Encore la « pureté »!

     De nos jours, plusieurs croient que le Salut est « la séparation de la "folie du corps" pour être en société avec des réalités sans mélange ». Les thérapies corporelles, les nouvelles spiritualités considèrent le corps comme un « outil », un « accessoire » qui permet des « possibilités » dites plus « élevées ». Elles disent aux êtres humains de « s'élever » plus haut que leur corps pour atteindre un niveau de conscience « plus élevé », afin de vivre ce que Robert Jacques appelle, « une expérience extraordinaire », comme si l'extraordinaire était la « vraie » expérience.

     Et quand tout n'est pas parfait, qu'arrive-t-il? Tout, dans notre société, nous dit d'« agir », de « performer », d'être des hommes et des femmes d'« action ». Ainsi, i1 est pratiquement impossible, voire insupportable, de vivre la dualité corporelle, de vivre une « expérience de passivité ». Regardez autour de vous, vous verrez que l'absence de l'agir suscite le plus cinglant des reproches ». Si on ne FAIT rien, on EST rien. Autre temps, même dichotomie.

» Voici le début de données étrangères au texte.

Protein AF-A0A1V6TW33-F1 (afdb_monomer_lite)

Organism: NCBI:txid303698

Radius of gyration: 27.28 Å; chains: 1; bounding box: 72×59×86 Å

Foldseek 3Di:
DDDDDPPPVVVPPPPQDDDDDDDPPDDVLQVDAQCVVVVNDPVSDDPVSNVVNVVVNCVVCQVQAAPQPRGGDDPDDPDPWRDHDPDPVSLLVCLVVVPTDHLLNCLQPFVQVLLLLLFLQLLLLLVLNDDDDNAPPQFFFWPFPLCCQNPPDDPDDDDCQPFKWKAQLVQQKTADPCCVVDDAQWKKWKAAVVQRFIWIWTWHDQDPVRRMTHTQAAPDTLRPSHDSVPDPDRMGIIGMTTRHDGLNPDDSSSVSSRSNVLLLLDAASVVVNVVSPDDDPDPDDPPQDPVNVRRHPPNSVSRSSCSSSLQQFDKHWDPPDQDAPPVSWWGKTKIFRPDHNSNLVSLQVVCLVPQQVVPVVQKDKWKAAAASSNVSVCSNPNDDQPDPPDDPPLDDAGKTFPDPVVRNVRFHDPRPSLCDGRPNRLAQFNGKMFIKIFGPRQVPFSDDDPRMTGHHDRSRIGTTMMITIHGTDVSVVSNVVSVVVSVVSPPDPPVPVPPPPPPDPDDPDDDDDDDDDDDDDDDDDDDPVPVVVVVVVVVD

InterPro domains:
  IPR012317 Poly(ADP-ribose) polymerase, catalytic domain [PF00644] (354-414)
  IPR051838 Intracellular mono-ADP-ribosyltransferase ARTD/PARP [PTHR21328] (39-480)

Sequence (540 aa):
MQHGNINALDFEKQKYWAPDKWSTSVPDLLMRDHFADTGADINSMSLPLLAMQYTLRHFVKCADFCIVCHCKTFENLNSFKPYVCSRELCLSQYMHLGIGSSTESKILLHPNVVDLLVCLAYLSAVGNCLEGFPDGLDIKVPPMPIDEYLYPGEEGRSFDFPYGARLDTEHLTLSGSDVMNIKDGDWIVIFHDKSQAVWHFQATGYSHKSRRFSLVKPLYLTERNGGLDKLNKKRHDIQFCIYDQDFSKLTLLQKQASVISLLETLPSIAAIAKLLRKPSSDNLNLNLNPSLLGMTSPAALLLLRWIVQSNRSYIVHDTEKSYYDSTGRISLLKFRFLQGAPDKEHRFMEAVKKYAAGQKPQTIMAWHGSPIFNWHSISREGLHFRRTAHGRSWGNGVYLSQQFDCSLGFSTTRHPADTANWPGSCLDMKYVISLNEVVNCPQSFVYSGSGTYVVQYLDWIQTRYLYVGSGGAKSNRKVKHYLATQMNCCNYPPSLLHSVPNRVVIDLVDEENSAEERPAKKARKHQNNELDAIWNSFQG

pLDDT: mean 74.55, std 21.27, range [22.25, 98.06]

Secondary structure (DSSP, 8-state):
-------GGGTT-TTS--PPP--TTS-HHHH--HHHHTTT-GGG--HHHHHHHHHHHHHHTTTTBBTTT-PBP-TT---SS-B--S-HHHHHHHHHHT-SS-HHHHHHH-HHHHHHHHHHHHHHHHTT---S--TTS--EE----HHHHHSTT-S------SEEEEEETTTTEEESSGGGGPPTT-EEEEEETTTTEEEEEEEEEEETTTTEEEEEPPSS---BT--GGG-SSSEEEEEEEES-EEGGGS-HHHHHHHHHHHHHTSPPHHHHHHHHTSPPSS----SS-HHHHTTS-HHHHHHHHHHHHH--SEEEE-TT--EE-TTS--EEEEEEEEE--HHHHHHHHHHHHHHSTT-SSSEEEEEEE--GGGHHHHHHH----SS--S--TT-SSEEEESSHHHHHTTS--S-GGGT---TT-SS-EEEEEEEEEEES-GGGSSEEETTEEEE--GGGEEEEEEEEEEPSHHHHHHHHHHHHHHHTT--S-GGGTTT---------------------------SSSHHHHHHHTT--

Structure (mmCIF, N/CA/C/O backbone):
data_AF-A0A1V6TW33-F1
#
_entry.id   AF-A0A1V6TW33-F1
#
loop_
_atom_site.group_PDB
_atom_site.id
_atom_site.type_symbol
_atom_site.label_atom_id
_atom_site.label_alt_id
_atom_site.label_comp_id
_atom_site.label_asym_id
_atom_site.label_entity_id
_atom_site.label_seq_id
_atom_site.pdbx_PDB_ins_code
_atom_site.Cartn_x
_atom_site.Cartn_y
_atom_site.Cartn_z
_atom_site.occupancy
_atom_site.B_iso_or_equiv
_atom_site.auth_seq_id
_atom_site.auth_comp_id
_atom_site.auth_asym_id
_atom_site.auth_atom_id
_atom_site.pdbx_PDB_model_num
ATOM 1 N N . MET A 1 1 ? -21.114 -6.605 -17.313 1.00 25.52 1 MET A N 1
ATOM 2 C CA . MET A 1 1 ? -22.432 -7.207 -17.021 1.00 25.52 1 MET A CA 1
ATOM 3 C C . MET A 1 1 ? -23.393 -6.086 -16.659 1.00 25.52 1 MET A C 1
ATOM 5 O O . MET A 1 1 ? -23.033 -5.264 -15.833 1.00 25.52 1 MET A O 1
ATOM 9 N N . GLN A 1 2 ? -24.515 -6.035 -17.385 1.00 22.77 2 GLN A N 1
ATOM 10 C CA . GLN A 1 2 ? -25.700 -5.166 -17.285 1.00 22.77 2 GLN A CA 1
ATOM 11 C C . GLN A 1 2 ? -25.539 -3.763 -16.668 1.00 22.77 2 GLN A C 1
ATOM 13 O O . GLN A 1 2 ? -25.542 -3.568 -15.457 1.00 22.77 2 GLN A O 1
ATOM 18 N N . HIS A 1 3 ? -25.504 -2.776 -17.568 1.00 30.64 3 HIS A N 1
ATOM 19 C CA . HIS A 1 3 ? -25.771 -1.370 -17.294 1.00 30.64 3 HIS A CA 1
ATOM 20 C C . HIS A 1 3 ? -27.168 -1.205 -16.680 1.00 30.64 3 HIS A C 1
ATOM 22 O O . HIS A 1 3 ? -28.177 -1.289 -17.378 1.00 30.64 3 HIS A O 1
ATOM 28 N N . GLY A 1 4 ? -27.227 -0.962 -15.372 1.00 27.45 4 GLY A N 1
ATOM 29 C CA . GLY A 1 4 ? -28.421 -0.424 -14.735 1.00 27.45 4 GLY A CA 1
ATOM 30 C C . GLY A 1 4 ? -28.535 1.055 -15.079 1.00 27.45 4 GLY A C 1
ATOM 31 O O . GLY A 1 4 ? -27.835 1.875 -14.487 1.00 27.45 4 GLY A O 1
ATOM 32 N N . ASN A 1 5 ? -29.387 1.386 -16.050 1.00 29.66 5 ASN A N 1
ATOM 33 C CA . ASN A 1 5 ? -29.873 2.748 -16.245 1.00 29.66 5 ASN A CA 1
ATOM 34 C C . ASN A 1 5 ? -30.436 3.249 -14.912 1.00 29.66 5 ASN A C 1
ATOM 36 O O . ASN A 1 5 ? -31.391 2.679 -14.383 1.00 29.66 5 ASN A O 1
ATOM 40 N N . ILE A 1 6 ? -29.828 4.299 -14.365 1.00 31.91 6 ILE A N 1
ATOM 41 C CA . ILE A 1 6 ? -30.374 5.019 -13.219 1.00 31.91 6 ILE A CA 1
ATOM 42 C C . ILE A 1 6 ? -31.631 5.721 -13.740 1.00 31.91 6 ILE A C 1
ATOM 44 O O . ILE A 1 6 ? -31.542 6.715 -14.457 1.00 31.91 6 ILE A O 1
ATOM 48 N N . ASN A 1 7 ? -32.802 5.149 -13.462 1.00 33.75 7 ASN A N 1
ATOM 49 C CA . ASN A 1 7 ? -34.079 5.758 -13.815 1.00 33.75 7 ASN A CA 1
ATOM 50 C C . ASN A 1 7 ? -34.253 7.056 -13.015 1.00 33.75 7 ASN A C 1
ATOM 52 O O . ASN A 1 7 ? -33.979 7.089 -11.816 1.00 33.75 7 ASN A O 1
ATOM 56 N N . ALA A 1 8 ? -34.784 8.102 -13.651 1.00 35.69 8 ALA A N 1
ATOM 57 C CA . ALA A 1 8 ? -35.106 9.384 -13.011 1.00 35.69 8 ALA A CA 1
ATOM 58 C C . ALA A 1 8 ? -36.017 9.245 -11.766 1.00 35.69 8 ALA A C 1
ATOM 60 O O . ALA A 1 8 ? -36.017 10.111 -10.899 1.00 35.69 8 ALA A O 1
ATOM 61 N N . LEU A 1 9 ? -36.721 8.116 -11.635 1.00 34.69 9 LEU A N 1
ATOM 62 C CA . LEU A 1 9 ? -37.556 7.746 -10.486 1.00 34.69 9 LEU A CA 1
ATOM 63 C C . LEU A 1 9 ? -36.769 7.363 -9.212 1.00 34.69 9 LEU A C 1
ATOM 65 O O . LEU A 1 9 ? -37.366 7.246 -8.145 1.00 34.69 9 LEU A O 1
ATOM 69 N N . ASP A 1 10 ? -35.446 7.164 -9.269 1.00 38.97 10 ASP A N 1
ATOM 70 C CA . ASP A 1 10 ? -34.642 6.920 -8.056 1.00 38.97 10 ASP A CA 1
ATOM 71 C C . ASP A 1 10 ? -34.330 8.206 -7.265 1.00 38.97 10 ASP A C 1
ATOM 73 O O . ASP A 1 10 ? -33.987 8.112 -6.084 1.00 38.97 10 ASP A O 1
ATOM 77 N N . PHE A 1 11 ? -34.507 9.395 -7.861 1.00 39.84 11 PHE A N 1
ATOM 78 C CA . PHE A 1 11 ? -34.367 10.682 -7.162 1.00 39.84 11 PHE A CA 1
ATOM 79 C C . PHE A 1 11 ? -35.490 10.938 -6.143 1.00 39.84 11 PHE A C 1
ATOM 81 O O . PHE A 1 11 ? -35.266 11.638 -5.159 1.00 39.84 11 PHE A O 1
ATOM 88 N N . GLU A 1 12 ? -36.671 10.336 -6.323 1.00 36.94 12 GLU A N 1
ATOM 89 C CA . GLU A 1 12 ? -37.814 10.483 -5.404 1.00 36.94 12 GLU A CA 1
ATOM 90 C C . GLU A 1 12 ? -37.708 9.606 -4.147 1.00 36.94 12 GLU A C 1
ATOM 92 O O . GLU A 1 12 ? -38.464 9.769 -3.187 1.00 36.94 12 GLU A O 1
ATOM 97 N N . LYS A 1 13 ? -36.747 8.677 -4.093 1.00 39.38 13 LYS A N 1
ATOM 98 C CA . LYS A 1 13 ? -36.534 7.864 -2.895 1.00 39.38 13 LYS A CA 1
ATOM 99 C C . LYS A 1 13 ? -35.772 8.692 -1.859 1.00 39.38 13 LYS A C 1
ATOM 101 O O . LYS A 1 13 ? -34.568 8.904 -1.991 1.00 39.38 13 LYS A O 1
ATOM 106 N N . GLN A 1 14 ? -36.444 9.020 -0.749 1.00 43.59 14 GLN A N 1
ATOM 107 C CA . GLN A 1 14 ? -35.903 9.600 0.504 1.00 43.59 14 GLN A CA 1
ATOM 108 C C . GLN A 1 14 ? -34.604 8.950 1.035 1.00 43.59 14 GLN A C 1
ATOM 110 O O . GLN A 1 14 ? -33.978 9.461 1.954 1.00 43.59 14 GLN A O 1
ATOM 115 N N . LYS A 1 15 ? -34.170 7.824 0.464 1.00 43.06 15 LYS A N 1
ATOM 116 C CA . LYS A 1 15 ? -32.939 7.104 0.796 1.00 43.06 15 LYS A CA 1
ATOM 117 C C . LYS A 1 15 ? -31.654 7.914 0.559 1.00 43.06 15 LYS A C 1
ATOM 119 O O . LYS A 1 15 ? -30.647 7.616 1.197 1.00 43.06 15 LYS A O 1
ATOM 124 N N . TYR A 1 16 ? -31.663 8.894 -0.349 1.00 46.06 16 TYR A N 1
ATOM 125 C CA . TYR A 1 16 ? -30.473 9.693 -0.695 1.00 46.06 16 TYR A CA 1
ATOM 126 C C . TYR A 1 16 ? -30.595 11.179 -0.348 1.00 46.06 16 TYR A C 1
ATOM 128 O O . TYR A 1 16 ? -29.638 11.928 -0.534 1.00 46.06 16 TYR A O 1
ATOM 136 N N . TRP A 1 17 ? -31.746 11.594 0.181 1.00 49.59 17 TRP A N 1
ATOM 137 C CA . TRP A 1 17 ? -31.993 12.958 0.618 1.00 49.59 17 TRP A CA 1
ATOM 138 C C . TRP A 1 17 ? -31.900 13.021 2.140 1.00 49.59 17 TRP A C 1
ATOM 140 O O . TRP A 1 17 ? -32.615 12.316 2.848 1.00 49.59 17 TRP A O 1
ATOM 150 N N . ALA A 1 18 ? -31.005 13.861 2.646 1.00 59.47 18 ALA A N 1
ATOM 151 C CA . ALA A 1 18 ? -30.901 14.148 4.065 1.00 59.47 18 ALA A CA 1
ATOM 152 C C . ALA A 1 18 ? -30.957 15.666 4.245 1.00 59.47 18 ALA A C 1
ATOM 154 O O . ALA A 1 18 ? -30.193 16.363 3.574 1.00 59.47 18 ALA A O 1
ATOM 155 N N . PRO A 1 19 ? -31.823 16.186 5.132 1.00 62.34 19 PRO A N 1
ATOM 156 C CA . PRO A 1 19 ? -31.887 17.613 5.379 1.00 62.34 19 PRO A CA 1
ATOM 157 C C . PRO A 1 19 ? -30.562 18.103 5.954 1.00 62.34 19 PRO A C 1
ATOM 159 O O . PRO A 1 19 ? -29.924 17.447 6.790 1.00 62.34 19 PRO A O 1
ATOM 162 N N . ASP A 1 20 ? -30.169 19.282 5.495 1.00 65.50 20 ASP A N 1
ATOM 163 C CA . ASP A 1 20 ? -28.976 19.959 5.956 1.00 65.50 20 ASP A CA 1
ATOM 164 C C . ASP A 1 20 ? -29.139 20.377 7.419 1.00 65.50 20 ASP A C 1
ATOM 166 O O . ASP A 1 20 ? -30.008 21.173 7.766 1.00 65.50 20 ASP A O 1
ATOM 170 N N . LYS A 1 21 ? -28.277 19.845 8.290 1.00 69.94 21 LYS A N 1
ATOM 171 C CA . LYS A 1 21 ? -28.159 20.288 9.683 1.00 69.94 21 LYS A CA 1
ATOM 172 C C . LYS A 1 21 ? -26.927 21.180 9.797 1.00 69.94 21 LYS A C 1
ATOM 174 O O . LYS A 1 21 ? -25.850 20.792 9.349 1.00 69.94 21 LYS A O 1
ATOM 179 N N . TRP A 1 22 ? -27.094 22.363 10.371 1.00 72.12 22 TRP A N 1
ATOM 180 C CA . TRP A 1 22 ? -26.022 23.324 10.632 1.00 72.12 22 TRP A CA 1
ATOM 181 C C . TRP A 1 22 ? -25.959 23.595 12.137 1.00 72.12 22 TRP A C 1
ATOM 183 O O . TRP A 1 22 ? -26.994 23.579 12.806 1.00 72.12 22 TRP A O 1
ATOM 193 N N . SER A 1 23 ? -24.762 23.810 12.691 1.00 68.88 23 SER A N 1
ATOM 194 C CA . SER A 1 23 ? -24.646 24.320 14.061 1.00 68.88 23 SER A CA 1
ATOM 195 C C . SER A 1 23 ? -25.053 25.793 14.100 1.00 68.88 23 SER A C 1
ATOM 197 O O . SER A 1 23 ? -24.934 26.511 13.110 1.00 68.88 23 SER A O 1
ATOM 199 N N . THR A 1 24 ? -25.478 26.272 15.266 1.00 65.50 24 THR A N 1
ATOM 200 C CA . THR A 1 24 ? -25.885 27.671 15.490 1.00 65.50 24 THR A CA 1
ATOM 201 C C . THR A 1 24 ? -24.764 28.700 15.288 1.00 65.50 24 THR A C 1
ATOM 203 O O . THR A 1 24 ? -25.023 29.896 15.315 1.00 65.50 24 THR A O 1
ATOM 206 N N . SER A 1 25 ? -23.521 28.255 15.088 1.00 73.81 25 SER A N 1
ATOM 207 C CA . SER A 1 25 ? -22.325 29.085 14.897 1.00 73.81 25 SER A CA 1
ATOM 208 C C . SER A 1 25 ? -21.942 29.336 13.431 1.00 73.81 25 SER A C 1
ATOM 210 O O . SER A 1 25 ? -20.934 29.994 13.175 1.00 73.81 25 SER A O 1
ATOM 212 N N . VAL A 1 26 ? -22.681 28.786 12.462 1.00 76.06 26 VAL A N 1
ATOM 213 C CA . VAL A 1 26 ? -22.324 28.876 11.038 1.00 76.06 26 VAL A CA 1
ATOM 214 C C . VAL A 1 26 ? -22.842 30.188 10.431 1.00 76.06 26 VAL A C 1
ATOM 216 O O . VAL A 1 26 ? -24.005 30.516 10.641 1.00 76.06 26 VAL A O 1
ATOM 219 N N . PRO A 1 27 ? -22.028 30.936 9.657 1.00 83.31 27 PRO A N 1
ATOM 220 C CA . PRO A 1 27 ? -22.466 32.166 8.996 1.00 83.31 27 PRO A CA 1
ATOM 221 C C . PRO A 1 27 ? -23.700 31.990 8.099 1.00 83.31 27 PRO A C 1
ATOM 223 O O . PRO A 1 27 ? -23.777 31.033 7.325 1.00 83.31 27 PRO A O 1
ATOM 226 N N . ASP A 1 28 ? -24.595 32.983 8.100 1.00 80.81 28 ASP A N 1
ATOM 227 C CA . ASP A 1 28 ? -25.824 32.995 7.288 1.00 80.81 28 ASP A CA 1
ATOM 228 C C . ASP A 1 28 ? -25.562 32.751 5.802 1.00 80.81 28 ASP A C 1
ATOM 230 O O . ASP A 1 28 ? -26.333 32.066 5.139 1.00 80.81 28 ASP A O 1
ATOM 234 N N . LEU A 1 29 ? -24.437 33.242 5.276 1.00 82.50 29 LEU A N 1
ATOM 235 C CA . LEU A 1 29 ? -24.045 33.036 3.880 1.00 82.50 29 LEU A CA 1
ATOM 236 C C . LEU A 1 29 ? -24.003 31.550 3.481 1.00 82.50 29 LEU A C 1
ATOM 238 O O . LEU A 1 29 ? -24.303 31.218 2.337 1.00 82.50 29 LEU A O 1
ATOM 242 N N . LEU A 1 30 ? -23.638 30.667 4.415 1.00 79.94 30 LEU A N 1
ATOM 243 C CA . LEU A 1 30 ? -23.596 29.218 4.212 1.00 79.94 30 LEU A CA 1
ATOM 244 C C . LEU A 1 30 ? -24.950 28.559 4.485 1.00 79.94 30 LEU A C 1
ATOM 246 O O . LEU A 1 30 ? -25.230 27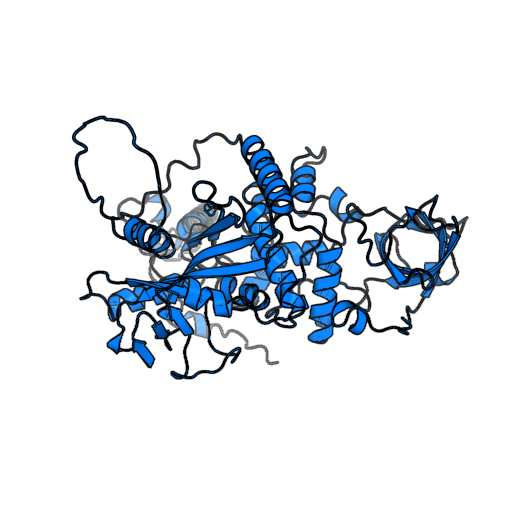.498 3.937 1.00 79.94 30 LEU A O 1
ATOM 250 N N . MET A 1 31 ? -25.794 29.165 5.319 1.00 79.81 31 MET A N 1
ATOM 251 C CA . MET A 1 31 ? -27.122 28.640 5.643 1.00 79.81 31 MET A CA 1
ATOM 252 C C . MET A 1 31 ? -28.193 29.061 4.636 1.00 79.81 31 MET A C 1
ATOM 254 O O . MET A 1 31 ? -29.175 28.340 4.489 1.00 79.81 31 MET A O 1
ATOM 258 N N . ARG A 1 32 ? -27.994 30.152 3.891 1.00 81.94 32 ARG A N 1
ATOM 259 C CA . ARG A 1 32 ? -28.915 30.606 2.840 1.00 81.94 32 ARG A CA 1
ATOM 260 C C . ARG A 1 32 ? -28.872 29.723 1.603 1.00 81.94 32 ARG A C 1
ATOM 262 O O . ARG A 1 32 ? -27.800 29.322 1.154 1.00 81.94 32 ARG A O 1
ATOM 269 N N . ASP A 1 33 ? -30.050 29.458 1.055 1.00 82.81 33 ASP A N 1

     Dans ces conditions, l'auteur a bien raison de dire que « la polarité du pur et de l'impur, la quête de l'extraordinaire, la loi darwinienne de la suivie du plus fort, les doctrines de l'harmonie ou de l'équilibre des contraires dans les nouvelles spiritualités, en effaçant la dualité vive de la condition corporelle, étouffent la vérité de l'humain et lui interdisent de se tenir pleinement devant l'autre que soi: « son prochain » et son Dieu.